A forma como o corpo, provavelmente de uma mulher, foi sepultado revela a complexidade social das últimas populações nómadas em território português, que coexistiram com grupos que já se dedicavam à agricultura

O corpo foi colocado em cima de conchas, deitado de lado, com as pernas dobradas. A mão direita ficou a repousar nos joelhos, enquanto o braço esquerdo foi encolhido e a mão colocada junto ao peito. A cabeça terá sido apoiada num objecto que se degradou, por isso o pescoço descaiu para trás. A tapar o corpo, um manto também de conchas. Assim ficou durante 7500 anos, até que este Verão o seu esqueleto foi descoberto numa escavação arqueológica perto de Muge, no concelho de Salvaterra de Magos.

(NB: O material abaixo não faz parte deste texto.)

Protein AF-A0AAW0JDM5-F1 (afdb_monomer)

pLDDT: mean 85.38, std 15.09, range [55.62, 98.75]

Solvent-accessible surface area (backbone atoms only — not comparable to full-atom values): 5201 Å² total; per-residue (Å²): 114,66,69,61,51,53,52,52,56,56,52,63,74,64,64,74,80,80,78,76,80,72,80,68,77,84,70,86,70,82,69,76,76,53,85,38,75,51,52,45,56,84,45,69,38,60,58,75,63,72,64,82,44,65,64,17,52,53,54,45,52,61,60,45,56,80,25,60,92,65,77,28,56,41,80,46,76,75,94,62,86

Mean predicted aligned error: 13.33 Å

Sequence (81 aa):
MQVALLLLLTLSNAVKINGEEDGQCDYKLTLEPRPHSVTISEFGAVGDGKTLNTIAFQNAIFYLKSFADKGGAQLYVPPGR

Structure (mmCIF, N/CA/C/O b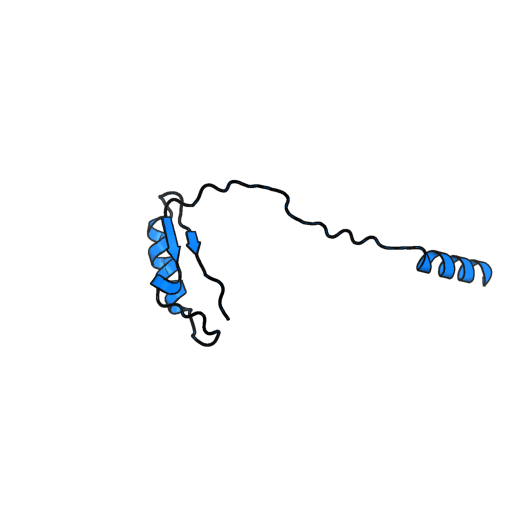ackbone):
data_AF-A0AAW0JDM5-F1
#
_entry.id   AF-A0AAW0JDM5-F1
#
loop_
_atom_site.group_PDB
_atom_site.id
_atom_site.type_symbol
_atom_site.label_atom_id
_atom_site.label_alt_id
_atom_site.label_comp_id
_atom_site.label_asym_id
_atom_site.label_entity_id
_atom_site.label_seq_id
_atom_site.pdbx_PDB_ins_code
_atom_site.Cartn_x
_atom_site.Cartn_y
_atom_site.Cartn_z
_atom_site.occupancy
_atom_site.B_iso_or_equiv
_atom_site.auth_seq_id
_atom_site.auth_comp_id
_atom_site.auth_asym_id
_atom_site.auth_atom_id
_atom_site.pdbx_PDB_model_num
ATOM 1 N N . MET A 1 1 ? -30.003 52.898 -26.010 1.00 65.62 1 MET A N 1
ATOM 2 C CA . MET A 1 1 ? -29.423 52.169 -24.856 1.00 65.62 1 MET A CA 1
ATOM 3 C C . MET A 1 1 ? -30.204 50.897 -24.503 1.00 65.62 1 MET A C 1
ATOM 5 O O . MET A 1 1 ? -29.579 49.864 -24.325 1.00 65.62 1 MET A O 1
ATOM 9 N N . GLN A 1 2 ? -31.546 50.921 -24.488 1.00 73.06 2 GLN A N 1
ATOM 10 C CA . GLN A 1 2 ? -32.381 49.732 -24.216 1.00 73.06 2 GLN A CA 1
ATOM 11 C C . GLN A 1 2 ? -32.250 48.606 -25.260 1.00 73.06 2 GLN A C 1
ATOM 13 O O . GLN A 1 2 ? -32.237 47.440 -24.890 1.00 73.06 2 GLN A O 1
ATOM 18 N N . VAL A 1 3 ? -32.081 48.936 -26.547 1.00 78.06 3 VAL A N 1
ATOM 19 C CA . VAL A 1 3 ? -31.913 47.928 -27.617 1.00 78.06 3 VAL A CA 1
ATOM 20 C C . VAL A 1 3 ? -30.640 47.100 -27.424 1.00 78.06 3 VAL A C 1
ATOM 22 O O . VAL A 1 3 ? -30.671 45.883 -27.556 1.00 78.06 3 VAL A O 1
ATOM 25 N N . ALA A 1 4 ? -29.536 47.746 -27.038 1.00 79.62 4 ALA A N 1
ATOM 26 C CA . ALA A 1 4 ? -28.281 47.058 -26.744 1.00 79.62 4 ALA A CA 1
ATOM 27 C C . ALA A 1 4 ? -28.407 46.141 -25.515 1.00 79.62 4 ALA A C 1
ATOM 29 O O . ALA A 1 4 ? -27.873 45.036 -25.514 1.00 79.62 4 ALA A O 1
ATOM 30 N N . LEU A 1 5 ? -29.163 46.575 -24.500 1.00 78.19 5 LEU A N 1
ATOM 31 C CA . LEU A 1 5 ? -29.421 45.791 -23.293 1.00 78.19 5 LEU A CA 1
ATOM 32 C C . LEU A 1 5 ? -30.265 44.543 -23.591 1.00 78.19 5 LEU A C 1
ATOM 34 O O . LEU A 1 5 ? -29.950 43.459 -23.108 1.00 78.19 5 LEU A O 1
ATOM 38 N N . LEU A 1 6 ? -31.293 44.683 -24.432 1.00 78.81 6 LEU A N 1
ATOM 39 C CA . LEU A 1 6 ? -32.114 43.562 -24.895 1.00 78.81 6 LEU A CA 1
ATOM 40 C C . LEU A 1 6 ? -31.282 42.561 -25.708 1.00 78.81 6 LEU A C 1
ATOM 42 O O . LEU A 1 6 ? -31.389 41.359 -25.484 1.00 78.81 6 LEU A O 1
ATOM 46 N N . LEU A 1 7 ? -30.391 43.046 -26.578 1.00 76.25 7 LEU A N 1
ATOM 47 C CA . LEU A 1 7 ? -29.486 42.188 -27.347 1.00 76.25 7 LEU A CA 1
ATOM 48 C C . LEU A 1 7 ? -28.535 41.394 -26.436 1.00 76.25 7 LEU A C 1
ATOM 50 O O . LEU A 1 7 ? -28.402 40.180 -26.589 1.00 76.25 7 LEU A O 1
ATOM 54 N N . LEU A 1 8 ? -27.936 42.048 -25.438 1.00 75.69 8 LEU A N 1
ATOM 55 C CA . LEU A 1 8 ? -27.049 41.406 -24.460 1.00 75.69 8 LEU A CA 1
ATOM 56 C C . LEU A 1 8 ? -27.763 40.326 -23.634 1.00 75.69 8 LEU A C 1
ATOM 58 O O . LEU A 1 8 ? -27.198 39.253 -23.418 1.00 75.69 8 LEU A O 1
ATOM 62 N N . LEU A 1 9 ? -29.009 40.574 -23.221 1.00 76.81 9 LEU A N 1
ATOM 63 C CA . LEU A 1 9 ? -29.846 39.597 -22.511 1.00 76.81 9 LEU A CA 1
ATOM 64 C C . LEU A 1 9 ? -30.176 38.377 -23.381 1.00 76.81 9 LEU A C 1
ATOM 66 O O . LEU A 1 9 ? -30.154 37.248 -22.896 1.00 76.81 9 LEU A O 1
ATOM 70 N N . THR A 1 10 ? -30.446 38.569 -24.674 1.00 76.94 10 THR A N 1
ATOM 71 C CA . THR A 1 10 ? -30.695 37.430 -25.576 1.00 76.94 10 THR A CA 1
ATOM 72 C C . THR A 1 10 ? -29.442 36.585 -25.815 1.00 76.94 10 THR A C 1
ATOM 74 O O . THR A 1 10 ? -29.526 35.360 -25.821 1.00 76.94 10 THR A O 1
ATOM 77 N N . LEU A 1 11 ? -28.271 37.217 -25.936 1.00 72.00 11 LEU A N 1
ATOM 78 C CA . LEU A 1 11 ? -26.996 36.531 -26.161 1.00 72.00 11 LEU A CA 1
ATOM 79 C C . LEU A 1 11 ? -26.549 35.720 -24.941 1.00 72.00 11 LEU A C 1
ATOM 81 O O . LEU A 1 11 ? -26.072 34.600 -25.094 1.00 72.00 11 LEU A O 1
ATOM 85 N N . SER A 1 12 ? -26.744 36.244 -23.731 1.00 69.56 12 SER A N 1
ATOM 86 C CA . SER A 1 12 ? -26.337 35.558 -22.495 1.00 69.56 12 SER A CA 1
ATOM 87 C C . SER A 1 12 ? -27.149 34.289 -22.208 1.00 69.56 12 SER A C 1
ATOM 89 O O . SER A 1 12 ? -26.607 33.345 -21.645 1.00 69.56 12 SER A O 1
ATOM 91 N N . ASN A 1 13 ? -28.399 34.209 -22.674 1.00 64.50 13 ASN A N 1
ATOM 92 C CA . ASN A 1 13 ? -29.211 32.988 -22.581 1.00 64.50 13 ASN A CA 1
ATOM 93 C C . ASN A 1 13 ? -28.917 31.962 -23.695 1.00 64.50 13 ASN A C 1
ATOM 95 O O . ASN A 1 13 ? -29.297 30.799 -23.573 1.00 64.50 13 ASN A O 1
ATOM 99 N N . ALA A 1 14 ? -28.265 32.378 -24.787 1.00 66.88 14 ALA A N 1
ATOM 100 C CA . ALA A 1 14 ?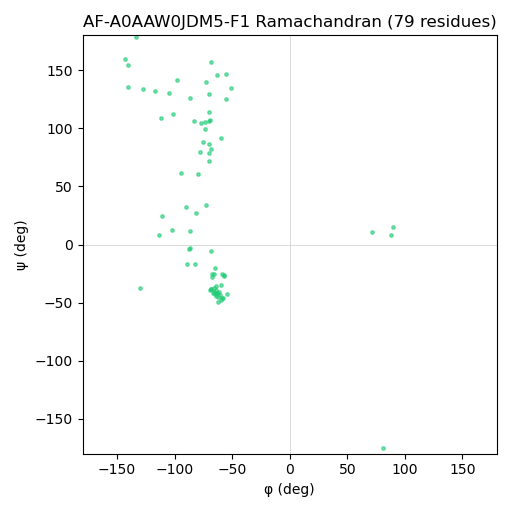 -27.938 31.515 -25.923 1.00 66.88 14 ALA A CA 1
ATOM 101 C C . ALA A 1 14 ? -26.583 30.801 -25.775 1.00 66.88 14 ALA A C 1
ATOM 103 O O . ALA A 1 14 ? -26.322 29.819 -26.472 1.00 66.88 14 ALA A O 1
ATOM 104 N N . VAL A 1 15 ? -25.721 31.266 -24.865 1.00 68.44 15 VAL A N 1
ATOM 105 C CA . VAL A 1 15 ? -24.435 30.622 -24.577 1.00 68.44 15 VAL A CA 1
ATOM 106 C C . VAL A 1 15 ? -24.679 29.366 -23.738 1.00 68.44 15 VAL A C 1
ATOM 108 O O . VAL A 1 15 ? -24.656 29.384 -22.511 1.00 68.44 15 VAL A O 1
ATOM 111 N N . LYS A 1 16 ? -24.903 28.239 -24.416 1.00 61.97 16 LYS A N 1
ATOM 112 C CA . LYS A 1 16 ? -24.691 26.914 -23.830 1.00 61.97 16 LYS A CA 1
ATOM 113 C C . LYS A 1 16 ? -23.187 26.682 -23.751 1.00 61.97 16 LYS A C 1
ATOM 115 O O . LYS A 1 16 ? -22.545 26.434 -24.769 1.00 61.97 16 LYS A O 1
ATOM 120 N N . ILE A 1 17 ? -22.622 26.776 -22.550 1.00 62.03 17 ILE A N 1
ATOM 121 C CA . ILE A 1 17 ? -21.285 26.241 -22.302 1.00 62.03 17 ILE A CA 1
ATOM 122 C C . ILE A 1 17 ? -21.442 24.726 -22.271 1.00 62.03 17 ILE A C 1
ATOM 124 O O . ILE A 1 17 ? -21.907 24.158 -21.286 1.00 62.03 17 ILE A O 1
ATOM 128 N N . ASN A 1 18 ? -21.113 24.080 -23.387 1.00 58.62 18 ASN A N 1
ATOM 129 C CA . ASN A 1 18 ? -20.902 22.642 -23.412 1.00 58.62 18 ASN A CA 1
ATOM 130 C C . ASN A 1 18 ? -19.598 22.389 -22.652 1.00 58.62 18 ASN A C 1
ATOM 132 O O . ASN A 1 18 ? -18.514 22.412 -23.230 1.00 58.62 18 ASN A O 1
ATOM 136 N N . GLY A 1 19 ? -19.705 22.262 -21.331 1.00 57.84 19 GLY A N 1
ATOM 137 C CA . GLY A 1 19 ? -18.634 21.737 -20.499 1.00 57.84 19 GLY A CA 1
ATOM 138 C C . GLY A 1 19 ? -18.502 20.252 -20.789 1.00 57.84 19 GLY A C 1
ATOM 139 O O . GLY A 1 19 ? -19.046 19.431 -20.061 1.00 57.84 19 GLY A O 1
ATOM 140 N N . GLU A 1 20 ? -17.852 19.917 -21.897 1.00 55.62 20 GLU A N 1
ATOM 141 C CA . GLU A 1 20 ? -17.408 18.556 -22.163 1.00 55.62 20 GLU A CA 1
ATOM 142 C C . GLU A 1 20 ? -16.140 18.327 -21.342 1.00 55.62 20 GLU A C 1
ATOM 144 O O . GLU A 1 20 ? -15.016 18.454 -21.819 1.00 55.62 20 GLU A O 1
ATOM 149 N N . GLU A 1 21 ? -16.333 18.060 -20.052 1.00 61.22 21 GLU A N 1
ATOM 150 C CA . GLU A 1 21 ? -15.303 17.456 -19.213 1.00 61.22 21 GLU A CA 1
ATOM 151 C C . GLU A 1 21 ? -15.283 15.948 -19.468 1.00 61.22 21 GLU A C 1
ATOM 153 O O . GLU A 1 21 ? -15.498 15.159 -18.556 1.00 61.22 21 GLU A O 1
ATOM 158 N N . ASP A 1 22 ? -15.015 15.528 -20.705 1.00 56.09 22 ASP A N 1
ATOM 159 C CA . ASP A 1 22 ? -14.604 14.145 -20.949 1.00 56.09 22 ASP A CA 1
ATOM 160 C C . ASP A 1 22 ? -13.076 14.098 -20.969 1.00 56.09 22 ASP A C 1
ATOM 162 O O . ASP A 1 22 ? -12.404 13.758 -21.939 1.00 56.09 22 ASP A O 1
ATOM 166 N N . GLY A 1 23 ? -12.501 14.469 -19.822 1.00 58.16 23 GLY A N 1
ATOM 167 C CA . GLY A 1 23 ? -11.125 14.139 -19.468 1.00 58.16 23 GLY A CA 1
ATOM 168 C C . GLY A 1 23 ? -10.992 12.658 -19.112 1.00 58.16 23 GLY A C 1
ATOM 169 O O . GLY A 1 23 ? -10.223 12.307 -18.215 1.00 58.16 23 GLY A O 1
ATOM 170 N N . GLN A 1 24 ? -11.767 11.782 -19.755 1.00 61.34 24 GLN A N 1
ATOM 171 C CA . GLN A 1 24 ? -11.624 10.352 -19.596 1.00 61.34 24 GLN A CA 1
ATOM 172 C C . GLN A 1 24 ? -10.299 9.988 -20.261 1.00 61.34 24 GLN A C 1
ATOM 174 O O . GLN A 1 24 ? -10.122 10.057 -21.475 1.00 61.34 24 GLN A O 1
ATOM 179 N N . CYS A 1 25 ? -9.318 9.675 -19.426 1.00 63.31 25 CYS A N 1
ATOM 180 C CA . CYS A 1 25 ? -8.028 9.180 -19.857 1.00 63.31 25 CYS A CA 1
ATOM 181 C C . CYS A 1 25 ? -8.209 7.873 -20.647 1.00 63.31 25 CYS A C 1
ATOM 183 O O . CYS A 1 25 ? -8.195 6.795 -20.061 1.00 63.31 25 CYS A O 1
ATOM 185 N N . ASP A 1 26 ? -8.347 7.957 -21.970 1.00 61.25 26 ASP A N 1
ATOM 186 C CA . ASP A 1 26 ? -8.558 6.798 -22.850 1.00 61.25 26 ASP A CA 1
ATOM 187 C C . ASP A 1 26 ? -7.240 6.067 -23.183 1.00 61.25 26 ASP A C 1
ATOM 189 O O . ASP A 1 26 ? -7.065 5.434 -24.226 1.00 61.25 26 ASP A O 1
ATOM 193 N N . TYR A 1 27 ? -6.256 6.160 -22.283 1.00 61.91 27 TYR A N 1
ATOM 194 C CA . TYR A 1 27 ? -5.052 5.358 -22.381 1.00 61.91 27 TYR A CA 1
ATOM 195 C C . TYR A 1 27 ? -5.339 3.983 -21.769 1.00 61.91 27 TYR A C 1
ATOM 197 O O . TYR A 1 27 ? -5.372 3.785 -20.556 1.00 61.91 27 TYR A O 1
ATOM 205 N N . LYS A 1 28 ? -5.479 2.963 -22.616 1.00 63.94 28 LYS A N 1
ATOM 206 C CA . LYS A 1 28 ? -5.170 1.588 -22.202 1.00 63.94 28 LYS A CA 1
ATOM 207 C C . LYS A 1 28 ? -3.651 1.477 -22.033 1.00 63.94 28 LYS A C 1
ATOM 209 O O . LYS A 1 28 ? -2.965 0.882 -22.861 1.00 63.94 28 LYS A O 1
ATOM 214 N N . LEU A 1 29 ? -3.094 2.084 -20.981 1.00 62.66 29 LEU A N 1
ATOM 215 C CA . LEU A 1 29 ? -1.737 1.740 -20.568 1.00 62.66 29 LEU A CA 1
ATOM 216 C C . LEU A 1 29 ? -1.815 0.338 -19.984 1.00 62.66 29 LEU A C 1
ATOM 218 O O . LEU A 1 29 ? -2.304 0.134 -18.874 1.00 62.66 29 LEU A O 1
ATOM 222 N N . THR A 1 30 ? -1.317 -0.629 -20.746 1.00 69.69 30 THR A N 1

A equipa do arqueólogo Nuno Bicho, da Universidade do Algarve, tem escavado os famosos concheiros de Muge, acumulações de conchas e de outros restos da alimentação deixados pelos últimos caçadores-recolectores em território português. Há cerca de oito mil anos, aquelas populações ainda não tinham incluído a agricultura no seu modo de vida, ao contrário de outras de regiões vizinhas. Tinham um estilo de vida nómada: caçavam e, da ribeira de Muge, apanhavam peixe e marisco.

Foi no topo de um desses montes de conchas, conhecido por Cabeço da Amoreira, com cerca de três metros de altura e metade da área de um campo de futebol, que em meados de Julho apareceu o esqueleto humano.

Inicialmente, o Cabeço da Amoreira foi ocupado por caçadores-recolectores há cerca de oito mil anos, que fizeram o acampamento num lado e o cemitério noutro. A certa altura, abandonaram o local e quando regressaram, 200 a 300 anos depois, começaram a aglomerar as conchas por cima do cemitério. Abandonaram de novo o local, voltando só esporadicamente para depositar os mortos no topo da concentração de conchas, ou pelo menos aquele que agora se encontrou.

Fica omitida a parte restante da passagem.